TASK OBJECTIVE
From the line containing "ATOM 164 C C" down to the last line of the records below, copy every line exactly. Leave out everything before it.
(DATA begins)
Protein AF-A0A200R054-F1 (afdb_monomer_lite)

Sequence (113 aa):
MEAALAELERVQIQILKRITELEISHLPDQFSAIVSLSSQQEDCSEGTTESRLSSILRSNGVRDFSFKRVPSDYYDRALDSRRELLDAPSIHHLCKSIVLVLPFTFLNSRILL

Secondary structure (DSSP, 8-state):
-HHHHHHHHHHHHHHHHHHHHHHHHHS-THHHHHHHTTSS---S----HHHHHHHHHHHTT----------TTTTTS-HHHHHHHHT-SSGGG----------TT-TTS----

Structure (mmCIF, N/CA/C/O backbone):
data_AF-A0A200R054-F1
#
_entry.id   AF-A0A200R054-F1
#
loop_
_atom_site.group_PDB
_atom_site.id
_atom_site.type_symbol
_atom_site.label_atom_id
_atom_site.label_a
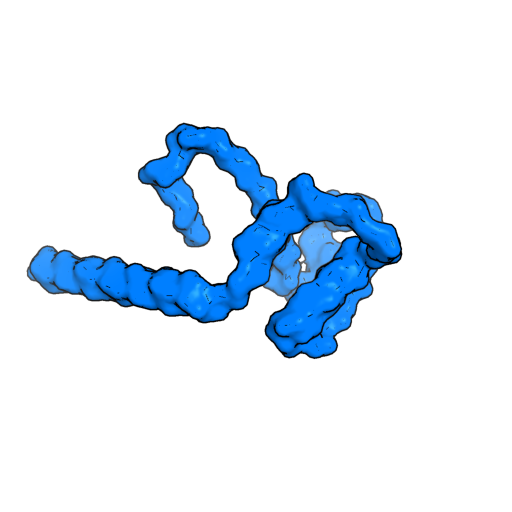lt_id
_atom_site.label_comp_id
_atom_site.label_asym_id
_atom_site.label_entity_id
_atom_site.label_seq_id
_atom_site.pdbx_PDB_ins_code
_atom_site.Cartn_x
_atom_site.Cartn_y
_atom_site.Cartn_z
_atom_site.occupancy
_atom_site.B_iso_or_equiv
_atom_site.auth_seq_id
_atom_site.auth_comp_id
_atom_site.auth_asym_id
_atom_site.auth_atom_id
_atom_site.pdbx_PDB_model_num
ATOM 1 N N . MET A 1 1 ? -22.727 32.856 14.455 1.00 61.62 1 MET A N 1
ATOM 2 C CA . MET A 1 1 ? -21.921 32.102 13.470 1.00 61.62 1 MET A CA 1
ATOM 3 C C . MET A 1 1 ? -20.812 31.327 14.173 1.00 61.62 1 MET A C 1
ATOM 5 O O . MET A 1 1 ? -20.776 30.118 14.015 1.00 61.62 1 MET A O 1
ATOM 9 N N . GLU A 1 2 ? -20.013 31.960 15.041 1.00 82.94 2 GLU A N 1
ATOM 10 C CA . GLU A 1 2 ? -18.984 31.272 15.852 1.00 82.94 2 GLU A CA 1
ATOM 11 C C . GLU A 1 2 ? -19.521 30.146 16.746 1.00 82.94 2 GLU A C 1
ATOM 13 O O . GLU A 1 2 ? -18.960 29.060 16.751 1.00 82.94 2 GLU A O 1
ATOM 18 N N . ALA A 1 3 ? -20.648 30.348 17.438 1.00 85.56 3 ALA A N 1
ATOM 19 C CA . ALA A 1 3 ? -21.219 29.306 18.300 1.00 85.56 3 ALA A CA 1
ATOM 20 C C . ALA A 1 3 ? -21.624 28.029 17.533 1.00 85.56 3 ALA A C 1
ATOM 22 O O . ALA A 1 3 ? -2
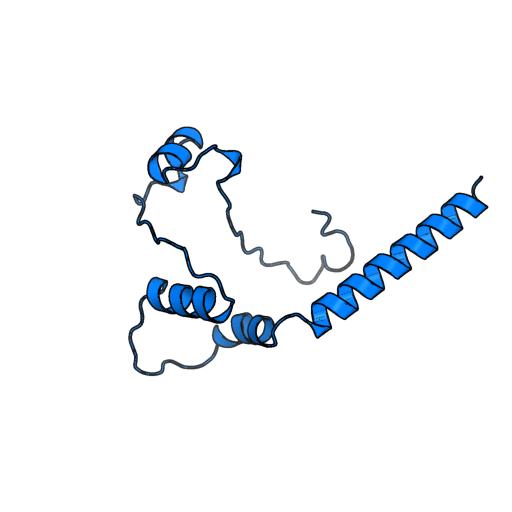1.502 26.926 18.053 1.00 85.56 3 ALA A O 1
ATOM 23 N N . ALA A 1 4 ? -22.073 28.173 16.281 1.00 90.56 4 ALA A N 1
ATOM 24 C CA . ALA A 1 4 ? -22.415 27.035 15.431 1.00 90.56 4 ALA A CA 1
ATOM 25 C C . ALA A 1 4 ? -21.160 26.289 14.943 1.00 90.56 4 ALA A C 1
ATOM 27 O O . ALA A 1 4 ? -21.186 25.069 14.816 1.00 90.56 4 ALA A O 1
ATOM 28 N N . LEU A 1 5 ? -20.059 27.013 14.706 1.00 92.19 5 LEU A N 1
ATOM 29 C CA . LEU A 1 5 ? -18.767 26.419 14.356 1.00 92.19 5 LEU A CA 1
ATOM 30 C C . LEU A 1 5 ? -18.156 25.664 15.541 1.00 92.19 5 LEU A C 1
ATOM 32 O O . LEU A 1 5 ? -17.709 24.536 15.364 1.00 92.19 5 LEU A O 1
ATOM 36 N N . ALA A 1 6 ? -18.208 26.239 16.744 1.00 91.81 6 ALA A N 1
ATOM 37 C CA . ALA A 1 6 ? -17.705 25.596 17.957 1.00 91.81 6 ALA A CA 1
ATOM 38 C C . ALA A 1 6 ? -18.457 24.293 18.278 1.00 91.81 6 ALA A C 1
ATOM 40 O O . ALA A 1 6 ? -17.848 23.295 18.660 1.00 91.81 6 ALA A O 1
ATOM 41 N N . GLU A 1 7 ? -19.779 24.274 18.081 1.00 94.94 7 GLU A N 1
ATOM 42 C CA . GLU A 1 7 ? -20.566 23.053 18.272 1.00 94.94 7 GLU A CA 1
ATOM 43 C C . GLU A 1 7 ? -20.239 21.990 17.214 1.00 94.94 7 GLU A C 1
ATOM 45 O O . GLU A 1 7 ? -20.121 20.810 17.545 1.00 94.94 7 GLU A O 1
ATOM 50 N N . LEU A 1 8 ? -20.020 22.392 15.958 1.00 95.44 8 LEU A N 1
ATOM 51 C CA . LEU A 1 8 ? -19.604 21.466 14.903 1.00 95.44 8 LEU A CA 1
ATOM 52 C C . LEU A 1 8 ? -18.237 20.839 15.207 1.00 95.44 8 LEU A C 1
ATOM 54 O O . LEU A 1 8 ? -18.081 19.625 15.076 1.00 95.44 8 LEU A O 1
ATOM 58 N N . GLU A 1 9 ? -17.274 21.644 15.649 1.00 95.25 9 GLU A N 1
ATOM 59 C CA . GLU A 1 9 ? -15.944 21.180 16.049 1.00 95.25 9 GLU A CA 1
ATOM 60 C C . GLU A 1 9 ? -16.033 20.194 17.222 1.00 95.25 9 GLU A C 1
ATOM 62 O O . GLU A 1 9 ? -15.452 19.106 17.177 1.00 95.25 9 GLU A O 1
ATOM 67 N N . ARG A 1 10 ? -16.849 20.508 18.236 1.00 97.25 10 ARG A N 1
ATOM 68 C CA . ARG A 1 10 ? -17.102 19.620 19.380 1.00 97.25 10 ARG A CA 1
ATOM 69 C C . ARG A 1 10 ? -17.650 18.264 18.932 1.00 97.25 10 ARG A C 1
ATOM 71 O O . ARG A 1 10 ? -17.190 17.221 19.408 1.00 97.25 10 ARG A O 1
ATOM 78 N N . VAL A 1 11 ? -18.621 18.269 18.019 1.00 96.12 11 VAL A N 1
ATOM 79 C CA . VAL A 1 11 ? -19.226 17.045 17.475 1.00 96.12 11 VAL A CA 1
ATOM 80 C C . VAL A 1
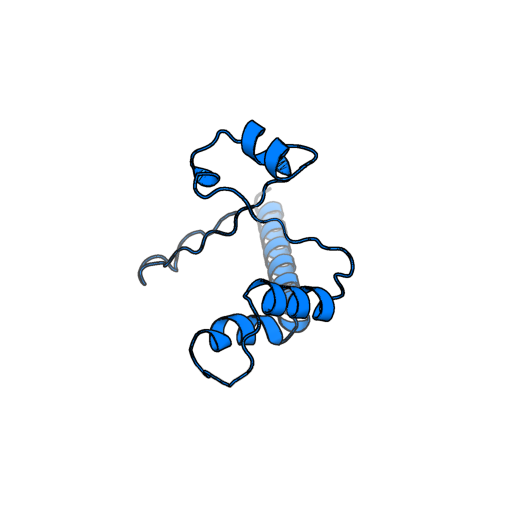 11 ? -18.218 16.261 16.634 1.00 96.12 11 VAL A C 1
ATOM 82 O O . VAL A 1 11 ? -18.125 15.044 16.794 1.00 96.12 11 VAL A O 1
ATOM 85 N N . GLN A 1 12 ? -17.422 16.925 15.793 1.00 96.81 12 GLN A N 1
ATOM 86 C CA . GLN A 1 12 ? -16.375 16.269 15.001 1.00 96.81 12 GLN A CA 1
ATOM 87 C C . GLN A 1 12 ? -15.343 15.567 15.883 1.00 96.81 12 GLN A C 1
ATOM 89 O O . GLN A 1 12 ? -15.051 14.391 15.660 1.00 96.81 12 GLN A O 1
ATOM 94 N N . ILE A 1 13 ? -14.844 16.242 16.921 1.00 96.00 13 ILE A N 1
ATOM 95 C CA . ILE A 1 13 ? -13.896 15.656 17.879 1.00 96.00 13 ILE A CA 1
ATOM 96 C C . ILE A 1 13 ? -14.514 14.430 18.560 1.00 96.00 13 ILE A C 1
ATOM 98 O O . ILE A 1 13 ? -13.862 13.394 18.700 1.00 96.00 13 ILE A O 1
ATOM 102 N N . GLN A 1 14 ? -15.786 14.518 18.952 1.00 95.88 14 GLN A N 1
ATOM 103 C CA . GLN A 1 14 ? -16.491 13.411 19.593 1.00 95.88 14 GLN A CA 1
ATOM 104 C C . GLN A 1 14 ? -16.659 12.206 18.655 1.00 95.88 14 GLN A C 1
ATOM 106 O O . GLN A 1 14 ? -16.521 11.066 19.101 1.00 95.88 14 GLN A O 1
ATOM 111 N N . ILE A 1 15 ? -16.940 12.438 17.370 1.00 97.62 15 ILE A N 1
ATOM 112 C CA . ILE A 1 15 ? -17.041 11.376 16.361 1.00 97.62 15 ILE A CA 1
ATOM 113 C C . ILE A 1 15 ? -15.682 10.706 16.160 1.00 97.62 15 ILE A C 1
ATOM 115 O O . ILE A 1 15 ? -15.601 9.484 16.261 1.00 97.62 15 ILE A O 1
ATOM 119 N N . LEU A 1 16 ? -14.619 11.488 15.945 1.00 95.62 16 LEU A N 1
ATOM 120 C CA . LEU A 1 16 ? -13.266 10.959 15.757 1.00 95.62 16 LEU A CA 1
ATOM 121 C C . LEU A 1 16 ? -12.822 10.120 16.958 1.00 95.62 16 LEU A C 1
ATOM 123 O O . LEU A 1 16 ? -12.356 9.001 16.778 1.00 95.62 16 LEU A O 1
ATOM 127 N N . LYS A 1 17 ? -13.067 10.600 18.184 1.00 93.75 17 LYS A N 1
ATOM 128 C CA . LYS A 1 17 ? -12.749 9.853 19.408 1.00 93.75 17 LYS A CA 1
ATOM 129 C C . LYS A 1 17 ? -13.450 8.491 19.457 1.00 93.75 17 LYS A C 1
ATOM 131 O O . LYS A 1 17 ? -12.813 7.488 19.763 1.00 93.75 17 LYS A O 1
ATOM 136 N N . ARG A 1 18 ? -14.745 8.444 19.127 1.00 96.69 18 ARG A N 1
ATOM 137 C CA . ARG A 1 18 ? -15.515 7.188 19.107 1.00 96.69 18 ARG A CA 1
ATOM 138 C C . ARG A 1 18 ? -15.031 6.233 18.020 1.00 96.69 18 ARG A C 1
ATOM 140 O O . ARG A 1 18 ? -15.030 5.031 18.252 1.00 96.69 18 ARG A O 1
ATOM 147 N N . ILE A 1 19 ? -14.629 6.750 16.857 1.00 94.69 19 ILE A N 1
ATOM 148 C CA . ILE A 1 19 ? -14.035 5.933 15.791 1.00 94.69 19 ILE A CA 1
ATOM 149 C C . ILE A 1 19 ? -12.731 5.315 16.290 1.00 94.69 19 ILE A C 1
ATOM 151 O O . ILE A 1 19 ? -12.600 4.102 16.227 1.00 94.69 19 ILE A O 1
ATOM 155 N N . THR A 1 20 ? -11.830 6.102 16.880 1.00 89.56 20 THR A N 1
ATOM 156 C CA . THR A 1 20 ? -10.565 5.587 17.427 1.00 89.56 20 THR A CA 1
ATOM 157 C C . THR A 1 20 ? -10.788 4.525 18.510 1.00 89.56 20 THR A C 1
ATOM 159 O O . THR A 1 20 ? -10.117 3.500 18.514 1.00 89.56 20 THR A O 1
ATOM 162 N N . GLU A 1 21 ? -11.751 4.718 19.415 1.00 91.06 21 GLU A N 1
ATOM 163 C CA . GLU A 1 21 ? -12.107 3.709 20.428 1.00 91.06 21 GLU A CA 1
ATOM 164 C C . GLU A 1 21 ? -12.639 2.413 19.793 1.00 91.06 21 GLU A C 1
ATOM 166 O O . GLU A 1 21 ? -12.278 1.313 20.223 1.00 91.06 21 GLU A O 1
ATOM 171 N N . LEU A 1 22 ? -13.473 2.527 18.755 1.00 88.00 22 LEU A N 1
ATOM 172 C CA . LEU A 1 22 ? -13.996 1.379 18.015 1.00 88.00 22 LEU A CA 1
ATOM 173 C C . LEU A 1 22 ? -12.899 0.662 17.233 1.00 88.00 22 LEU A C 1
(DATA ends)
RESPONSE BOX
ATOM 164 C C . GLU A 1 21 ? -12.639 2.413 19.793 1.00 91.06 21 GLU A C 1
ATOM 166 O O . GLU A 1 21 ? -12.278 1.313 20.223 1.00 91.06 21 GLU A O 1
ATOM 171 N N . LEU A 1 22 ? -13.473 2.527 18.755 1.00 88.00 22 LEU A N 1
ATOM 172 C CA . LEU A 1 22 ? -13.996 1.379 18.015 1.00 88.00 22 LEU A CA 1
ATOM 173 C C . LEU A 1 22 ? -12.899 0.662 17.233 1.00 88.00 22 LEU A C 1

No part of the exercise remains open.